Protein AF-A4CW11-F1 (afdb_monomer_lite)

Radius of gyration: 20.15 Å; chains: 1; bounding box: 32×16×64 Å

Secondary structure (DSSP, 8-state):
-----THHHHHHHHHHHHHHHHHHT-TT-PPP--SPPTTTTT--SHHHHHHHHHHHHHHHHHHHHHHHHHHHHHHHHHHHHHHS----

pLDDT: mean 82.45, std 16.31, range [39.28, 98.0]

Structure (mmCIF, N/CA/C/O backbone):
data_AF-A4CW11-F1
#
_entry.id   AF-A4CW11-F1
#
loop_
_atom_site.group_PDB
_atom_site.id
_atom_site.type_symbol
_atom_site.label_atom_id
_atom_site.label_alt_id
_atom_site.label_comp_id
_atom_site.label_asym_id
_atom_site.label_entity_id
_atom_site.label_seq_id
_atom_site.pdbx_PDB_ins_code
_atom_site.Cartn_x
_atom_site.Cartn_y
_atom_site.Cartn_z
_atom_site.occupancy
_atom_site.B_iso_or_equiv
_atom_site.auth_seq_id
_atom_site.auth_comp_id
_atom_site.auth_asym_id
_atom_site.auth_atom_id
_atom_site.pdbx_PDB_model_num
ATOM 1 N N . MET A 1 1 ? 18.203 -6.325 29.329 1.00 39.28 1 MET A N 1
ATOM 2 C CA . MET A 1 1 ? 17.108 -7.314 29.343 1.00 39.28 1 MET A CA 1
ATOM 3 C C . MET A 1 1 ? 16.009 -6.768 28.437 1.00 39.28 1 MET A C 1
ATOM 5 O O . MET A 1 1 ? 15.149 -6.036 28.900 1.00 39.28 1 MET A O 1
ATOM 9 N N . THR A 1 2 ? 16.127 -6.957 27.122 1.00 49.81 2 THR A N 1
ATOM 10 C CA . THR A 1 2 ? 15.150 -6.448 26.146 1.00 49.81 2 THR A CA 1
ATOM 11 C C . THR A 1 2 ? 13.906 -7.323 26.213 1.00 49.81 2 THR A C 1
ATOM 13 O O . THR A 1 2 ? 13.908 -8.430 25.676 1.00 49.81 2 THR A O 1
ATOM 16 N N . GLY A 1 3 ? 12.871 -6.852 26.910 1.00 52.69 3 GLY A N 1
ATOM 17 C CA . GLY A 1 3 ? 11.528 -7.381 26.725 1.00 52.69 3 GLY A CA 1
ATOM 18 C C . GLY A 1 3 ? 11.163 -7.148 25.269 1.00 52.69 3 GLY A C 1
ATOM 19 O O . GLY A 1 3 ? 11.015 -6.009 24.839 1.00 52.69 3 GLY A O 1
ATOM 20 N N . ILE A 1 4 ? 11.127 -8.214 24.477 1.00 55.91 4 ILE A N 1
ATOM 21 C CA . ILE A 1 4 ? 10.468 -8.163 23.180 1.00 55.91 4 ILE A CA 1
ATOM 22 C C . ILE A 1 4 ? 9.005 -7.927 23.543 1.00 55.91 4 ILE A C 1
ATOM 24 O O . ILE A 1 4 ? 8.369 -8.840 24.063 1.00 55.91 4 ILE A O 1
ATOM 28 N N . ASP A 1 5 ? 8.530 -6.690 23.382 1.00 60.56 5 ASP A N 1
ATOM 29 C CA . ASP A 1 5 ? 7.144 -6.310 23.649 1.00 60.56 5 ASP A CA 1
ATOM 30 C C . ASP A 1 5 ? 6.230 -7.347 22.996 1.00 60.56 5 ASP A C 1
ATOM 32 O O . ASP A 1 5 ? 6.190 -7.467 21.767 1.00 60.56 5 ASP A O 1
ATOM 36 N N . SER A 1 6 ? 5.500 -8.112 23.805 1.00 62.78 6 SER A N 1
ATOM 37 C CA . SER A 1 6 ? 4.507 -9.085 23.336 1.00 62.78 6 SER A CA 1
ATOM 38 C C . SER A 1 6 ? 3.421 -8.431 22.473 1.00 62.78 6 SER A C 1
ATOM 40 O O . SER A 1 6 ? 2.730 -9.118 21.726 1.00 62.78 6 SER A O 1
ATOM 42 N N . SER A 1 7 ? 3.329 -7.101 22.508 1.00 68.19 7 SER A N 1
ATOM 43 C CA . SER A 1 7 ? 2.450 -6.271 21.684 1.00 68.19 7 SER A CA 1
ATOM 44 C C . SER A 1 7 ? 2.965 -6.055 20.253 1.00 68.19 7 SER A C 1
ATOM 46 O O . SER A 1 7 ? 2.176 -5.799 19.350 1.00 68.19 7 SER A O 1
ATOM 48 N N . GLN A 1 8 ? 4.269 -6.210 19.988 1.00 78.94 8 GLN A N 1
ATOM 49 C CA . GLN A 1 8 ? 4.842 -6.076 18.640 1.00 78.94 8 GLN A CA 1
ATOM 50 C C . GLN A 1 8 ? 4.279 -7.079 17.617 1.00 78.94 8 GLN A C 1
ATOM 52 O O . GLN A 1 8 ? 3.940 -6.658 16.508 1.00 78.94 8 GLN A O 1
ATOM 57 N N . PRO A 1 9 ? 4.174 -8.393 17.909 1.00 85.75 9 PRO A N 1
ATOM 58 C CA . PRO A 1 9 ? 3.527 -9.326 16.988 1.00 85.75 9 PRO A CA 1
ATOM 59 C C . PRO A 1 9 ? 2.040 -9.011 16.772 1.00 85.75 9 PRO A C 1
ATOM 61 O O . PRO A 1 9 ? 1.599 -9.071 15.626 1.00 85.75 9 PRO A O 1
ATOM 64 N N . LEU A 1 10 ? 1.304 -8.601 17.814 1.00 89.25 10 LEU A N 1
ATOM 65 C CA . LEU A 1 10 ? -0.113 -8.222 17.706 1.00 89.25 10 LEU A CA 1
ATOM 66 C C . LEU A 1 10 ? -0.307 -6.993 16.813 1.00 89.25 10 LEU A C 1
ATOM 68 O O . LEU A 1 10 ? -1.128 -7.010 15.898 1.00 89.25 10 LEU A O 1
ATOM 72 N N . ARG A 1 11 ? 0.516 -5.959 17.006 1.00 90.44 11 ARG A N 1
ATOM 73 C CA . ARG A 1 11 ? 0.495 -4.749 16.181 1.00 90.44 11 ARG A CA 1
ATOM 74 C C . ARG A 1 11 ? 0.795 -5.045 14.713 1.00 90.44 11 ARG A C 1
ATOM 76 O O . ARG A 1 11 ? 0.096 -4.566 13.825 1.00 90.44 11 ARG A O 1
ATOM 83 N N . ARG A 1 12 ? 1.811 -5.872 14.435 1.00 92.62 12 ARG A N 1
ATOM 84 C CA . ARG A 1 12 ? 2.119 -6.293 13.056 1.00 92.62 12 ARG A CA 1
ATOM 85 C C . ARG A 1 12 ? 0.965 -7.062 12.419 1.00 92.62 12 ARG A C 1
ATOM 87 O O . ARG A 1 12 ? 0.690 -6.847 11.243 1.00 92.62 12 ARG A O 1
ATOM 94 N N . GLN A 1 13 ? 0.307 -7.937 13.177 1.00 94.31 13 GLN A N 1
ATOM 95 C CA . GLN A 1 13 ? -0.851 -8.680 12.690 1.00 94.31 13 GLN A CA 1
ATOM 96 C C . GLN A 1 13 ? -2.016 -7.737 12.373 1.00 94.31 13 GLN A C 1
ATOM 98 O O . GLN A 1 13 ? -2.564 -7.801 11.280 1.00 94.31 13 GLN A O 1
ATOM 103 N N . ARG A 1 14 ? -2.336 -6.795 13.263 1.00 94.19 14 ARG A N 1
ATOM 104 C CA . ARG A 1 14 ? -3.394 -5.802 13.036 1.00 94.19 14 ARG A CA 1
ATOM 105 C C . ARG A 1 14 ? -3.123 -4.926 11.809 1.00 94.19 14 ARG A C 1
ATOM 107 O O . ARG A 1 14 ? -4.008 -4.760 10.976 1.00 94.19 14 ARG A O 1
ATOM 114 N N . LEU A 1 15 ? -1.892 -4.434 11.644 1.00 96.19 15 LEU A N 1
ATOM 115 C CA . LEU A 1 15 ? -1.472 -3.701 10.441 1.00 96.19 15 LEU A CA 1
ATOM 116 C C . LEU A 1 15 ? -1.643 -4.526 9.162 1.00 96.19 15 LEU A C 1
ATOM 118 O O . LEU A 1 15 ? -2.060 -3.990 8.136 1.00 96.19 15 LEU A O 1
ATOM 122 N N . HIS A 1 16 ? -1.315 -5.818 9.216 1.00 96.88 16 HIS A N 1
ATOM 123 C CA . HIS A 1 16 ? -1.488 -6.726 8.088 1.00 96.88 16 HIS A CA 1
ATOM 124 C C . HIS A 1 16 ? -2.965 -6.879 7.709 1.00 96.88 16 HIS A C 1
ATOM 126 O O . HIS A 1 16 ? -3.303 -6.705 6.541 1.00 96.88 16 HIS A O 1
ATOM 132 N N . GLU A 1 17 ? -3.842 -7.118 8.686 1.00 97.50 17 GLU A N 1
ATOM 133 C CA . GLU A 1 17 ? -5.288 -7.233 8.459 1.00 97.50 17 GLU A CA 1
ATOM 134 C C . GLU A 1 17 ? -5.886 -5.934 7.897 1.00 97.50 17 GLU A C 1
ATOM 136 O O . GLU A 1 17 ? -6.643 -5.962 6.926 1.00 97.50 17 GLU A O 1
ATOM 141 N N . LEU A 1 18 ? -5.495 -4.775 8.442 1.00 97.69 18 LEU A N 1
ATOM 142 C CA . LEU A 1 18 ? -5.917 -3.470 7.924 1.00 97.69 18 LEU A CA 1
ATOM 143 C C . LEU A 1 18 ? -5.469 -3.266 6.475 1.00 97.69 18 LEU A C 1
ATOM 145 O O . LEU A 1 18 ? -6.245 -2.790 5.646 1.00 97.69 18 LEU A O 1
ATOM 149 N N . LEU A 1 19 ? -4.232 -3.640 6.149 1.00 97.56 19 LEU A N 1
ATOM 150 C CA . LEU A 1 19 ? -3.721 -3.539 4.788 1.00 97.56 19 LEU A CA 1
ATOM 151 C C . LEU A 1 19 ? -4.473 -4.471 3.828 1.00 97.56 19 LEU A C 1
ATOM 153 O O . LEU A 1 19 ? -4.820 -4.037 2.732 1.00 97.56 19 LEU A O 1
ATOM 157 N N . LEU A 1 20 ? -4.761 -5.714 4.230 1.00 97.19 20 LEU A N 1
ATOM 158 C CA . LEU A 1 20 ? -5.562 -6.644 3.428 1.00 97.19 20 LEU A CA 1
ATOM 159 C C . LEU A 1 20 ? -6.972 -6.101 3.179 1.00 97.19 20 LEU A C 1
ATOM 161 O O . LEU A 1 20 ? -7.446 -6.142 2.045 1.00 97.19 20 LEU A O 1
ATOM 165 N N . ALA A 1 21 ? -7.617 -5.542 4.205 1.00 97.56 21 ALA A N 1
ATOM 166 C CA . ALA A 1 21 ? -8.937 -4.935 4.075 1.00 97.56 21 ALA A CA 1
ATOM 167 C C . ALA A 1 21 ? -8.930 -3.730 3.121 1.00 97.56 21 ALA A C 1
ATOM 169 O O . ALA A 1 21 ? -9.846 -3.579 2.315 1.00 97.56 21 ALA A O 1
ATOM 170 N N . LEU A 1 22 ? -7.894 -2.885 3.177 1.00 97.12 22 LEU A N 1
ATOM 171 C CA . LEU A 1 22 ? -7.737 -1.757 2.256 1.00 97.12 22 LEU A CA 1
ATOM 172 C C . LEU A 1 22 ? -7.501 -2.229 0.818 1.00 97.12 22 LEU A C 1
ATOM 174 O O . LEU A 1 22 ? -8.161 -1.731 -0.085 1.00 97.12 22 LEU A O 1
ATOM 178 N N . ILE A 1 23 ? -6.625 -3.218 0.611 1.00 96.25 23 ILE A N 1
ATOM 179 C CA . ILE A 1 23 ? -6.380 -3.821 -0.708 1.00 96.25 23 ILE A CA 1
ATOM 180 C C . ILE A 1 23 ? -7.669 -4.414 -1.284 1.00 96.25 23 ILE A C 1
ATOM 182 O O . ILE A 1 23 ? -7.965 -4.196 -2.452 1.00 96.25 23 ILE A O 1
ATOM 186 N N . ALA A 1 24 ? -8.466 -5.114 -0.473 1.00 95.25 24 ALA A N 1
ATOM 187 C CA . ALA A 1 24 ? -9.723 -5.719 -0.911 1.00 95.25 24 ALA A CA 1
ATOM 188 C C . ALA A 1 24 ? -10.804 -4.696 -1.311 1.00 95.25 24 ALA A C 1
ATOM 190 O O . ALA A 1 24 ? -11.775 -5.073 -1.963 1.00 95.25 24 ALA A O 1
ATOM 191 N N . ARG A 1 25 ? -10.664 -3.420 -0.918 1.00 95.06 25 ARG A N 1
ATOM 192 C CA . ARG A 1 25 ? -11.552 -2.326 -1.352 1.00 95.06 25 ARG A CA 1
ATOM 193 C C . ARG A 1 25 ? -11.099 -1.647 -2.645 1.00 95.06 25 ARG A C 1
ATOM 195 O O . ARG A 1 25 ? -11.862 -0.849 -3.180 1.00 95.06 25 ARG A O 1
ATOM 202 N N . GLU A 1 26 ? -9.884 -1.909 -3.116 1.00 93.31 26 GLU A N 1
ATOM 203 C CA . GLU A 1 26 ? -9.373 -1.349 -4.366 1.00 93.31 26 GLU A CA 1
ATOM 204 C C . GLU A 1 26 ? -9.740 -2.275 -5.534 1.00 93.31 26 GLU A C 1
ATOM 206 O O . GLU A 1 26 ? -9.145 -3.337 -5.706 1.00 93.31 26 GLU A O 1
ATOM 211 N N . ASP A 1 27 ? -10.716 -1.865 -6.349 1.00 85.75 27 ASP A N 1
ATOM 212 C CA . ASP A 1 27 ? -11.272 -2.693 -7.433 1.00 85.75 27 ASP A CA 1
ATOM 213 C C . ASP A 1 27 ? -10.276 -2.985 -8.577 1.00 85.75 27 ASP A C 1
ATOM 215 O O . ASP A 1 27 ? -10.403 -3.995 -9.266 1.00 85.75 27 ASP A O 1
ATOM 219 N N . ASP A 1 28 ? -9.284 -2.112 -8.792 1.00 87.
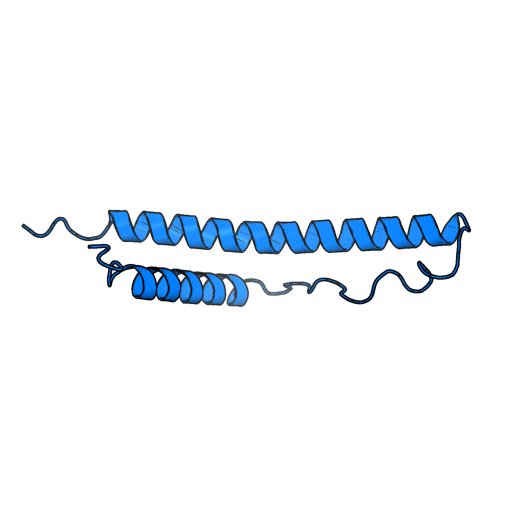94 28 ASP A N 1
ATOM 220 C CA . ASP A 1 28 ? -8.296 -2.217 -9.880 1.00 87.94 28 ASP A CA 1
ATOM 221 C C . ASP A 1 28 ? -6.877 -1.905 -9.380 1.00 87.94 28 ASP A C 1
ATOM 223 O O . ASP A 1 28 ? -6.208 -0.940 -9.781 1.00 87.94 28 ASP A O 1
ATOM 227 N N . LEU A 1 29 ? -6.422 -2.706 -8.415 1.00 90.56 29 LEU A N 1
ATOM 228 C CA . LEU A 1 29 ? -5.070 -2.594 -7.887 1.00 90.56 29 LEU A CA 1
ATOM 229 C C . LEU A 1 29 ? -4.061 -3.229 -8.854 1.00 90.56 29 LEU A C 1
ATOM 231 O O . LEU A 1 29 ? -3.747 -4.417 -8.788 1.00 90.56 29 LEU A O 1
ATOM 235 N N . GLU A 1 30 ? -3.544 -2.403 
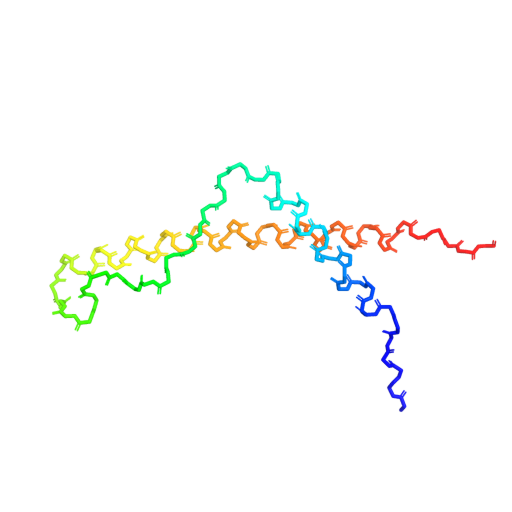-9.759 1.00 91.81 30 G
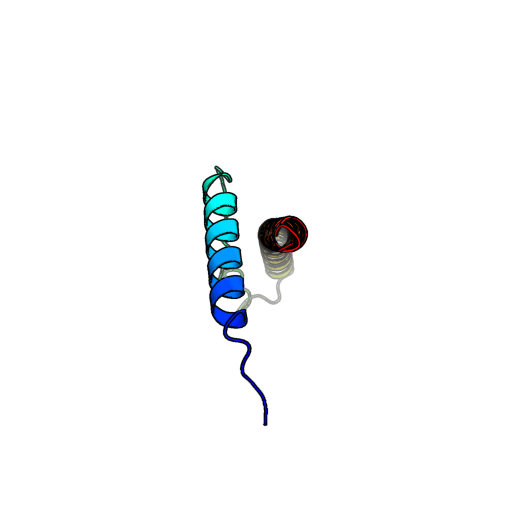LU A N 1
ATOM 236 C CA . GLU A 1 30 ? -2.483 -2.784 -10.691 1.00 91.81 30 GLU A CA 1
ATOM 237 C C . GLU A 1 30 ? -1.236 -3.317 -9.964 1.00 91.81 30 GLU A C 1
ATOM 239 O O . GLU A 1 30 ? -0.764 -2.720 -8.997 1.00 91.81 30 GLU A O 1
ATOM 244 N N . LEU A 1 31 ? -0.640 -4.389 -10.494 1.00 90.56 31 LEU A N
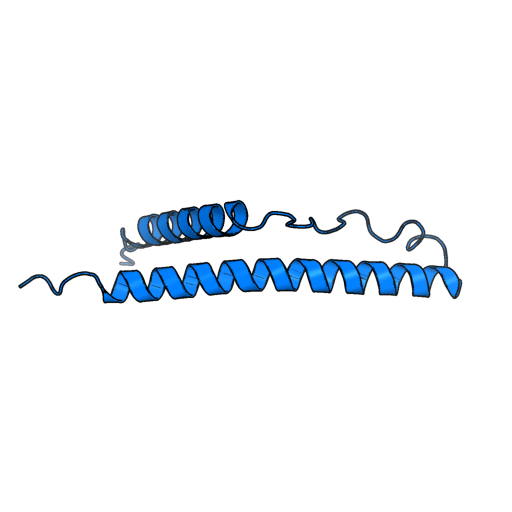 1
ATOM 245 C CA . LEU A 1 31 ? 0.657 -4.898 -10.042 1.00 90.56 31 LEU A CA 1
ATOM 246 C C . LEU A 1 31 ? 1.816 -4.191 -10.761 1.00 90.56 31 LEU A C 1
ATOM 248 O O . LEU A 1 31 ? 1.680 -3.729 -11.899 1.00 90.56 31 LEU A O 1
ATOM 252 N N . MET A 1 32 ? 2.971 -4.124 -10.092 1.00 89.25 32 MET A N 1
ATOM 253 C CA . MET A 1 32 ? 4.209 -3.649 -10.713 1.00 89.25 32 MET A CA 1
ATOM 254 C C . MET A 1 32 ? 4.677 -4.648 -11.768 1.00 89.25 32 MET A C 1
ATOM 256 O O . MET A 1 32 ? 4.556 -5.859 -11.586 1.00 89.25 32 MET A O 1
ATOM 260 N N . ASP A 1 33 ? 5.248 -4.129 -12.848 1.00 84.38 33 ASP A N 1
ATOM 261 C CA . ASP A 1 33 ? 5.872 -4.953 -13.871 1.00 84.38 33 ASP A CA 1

※

» **Exercise instructions**
Using the records above, return word for word the lines that begin at the one containing "ATOM 244 N N" and end at the one containing "ATOM 260 N N", both of them included and no pictures.

» **Solution**
ATOM 244 N N . LEU A 1 31 ? -0.640 -4.389 -10.494 1.00 90.56 31 LEU A N
 1
ATOM 245 C CA . LEU A 1 31 ? 0.657 -4.898 -10.042 1.00 90.56 31 LEU A CA 1
ATOM 246 C C . LEU A 1 31 ? 1.816 -4.191 -10.761 1.00 90.56 31 LEU A C 1
ATOM 248 O O . LEU A 1 31 ? 1.680 -3.729 -11.899 1.00 90.56 31 LEU A O 1
ATOM 252 N N . MET A 1 32 ? 2.971 -4.124 -10.092 1.00 89.25 32 MET A N 1
ATOM 253 C CA . MET A 1 32 ? 4.209 -3.649 -10.713 1.00 89.25 32 MET A CA 1
ATOM 254 C C . MET A 1 32 ? 4.677 -4.648 -11.768 1.00 89.25 32 MET A C 1
ATOM 256 O O . MET A 1 32 ? 4.556 -5.859 -11.586 1.00 89.25 32 MET A O 1
ATOM 260 N N . ASP A 1 33 ? 5.248 -4.129 -12.848 1.00 84.38 33 ASP A N 1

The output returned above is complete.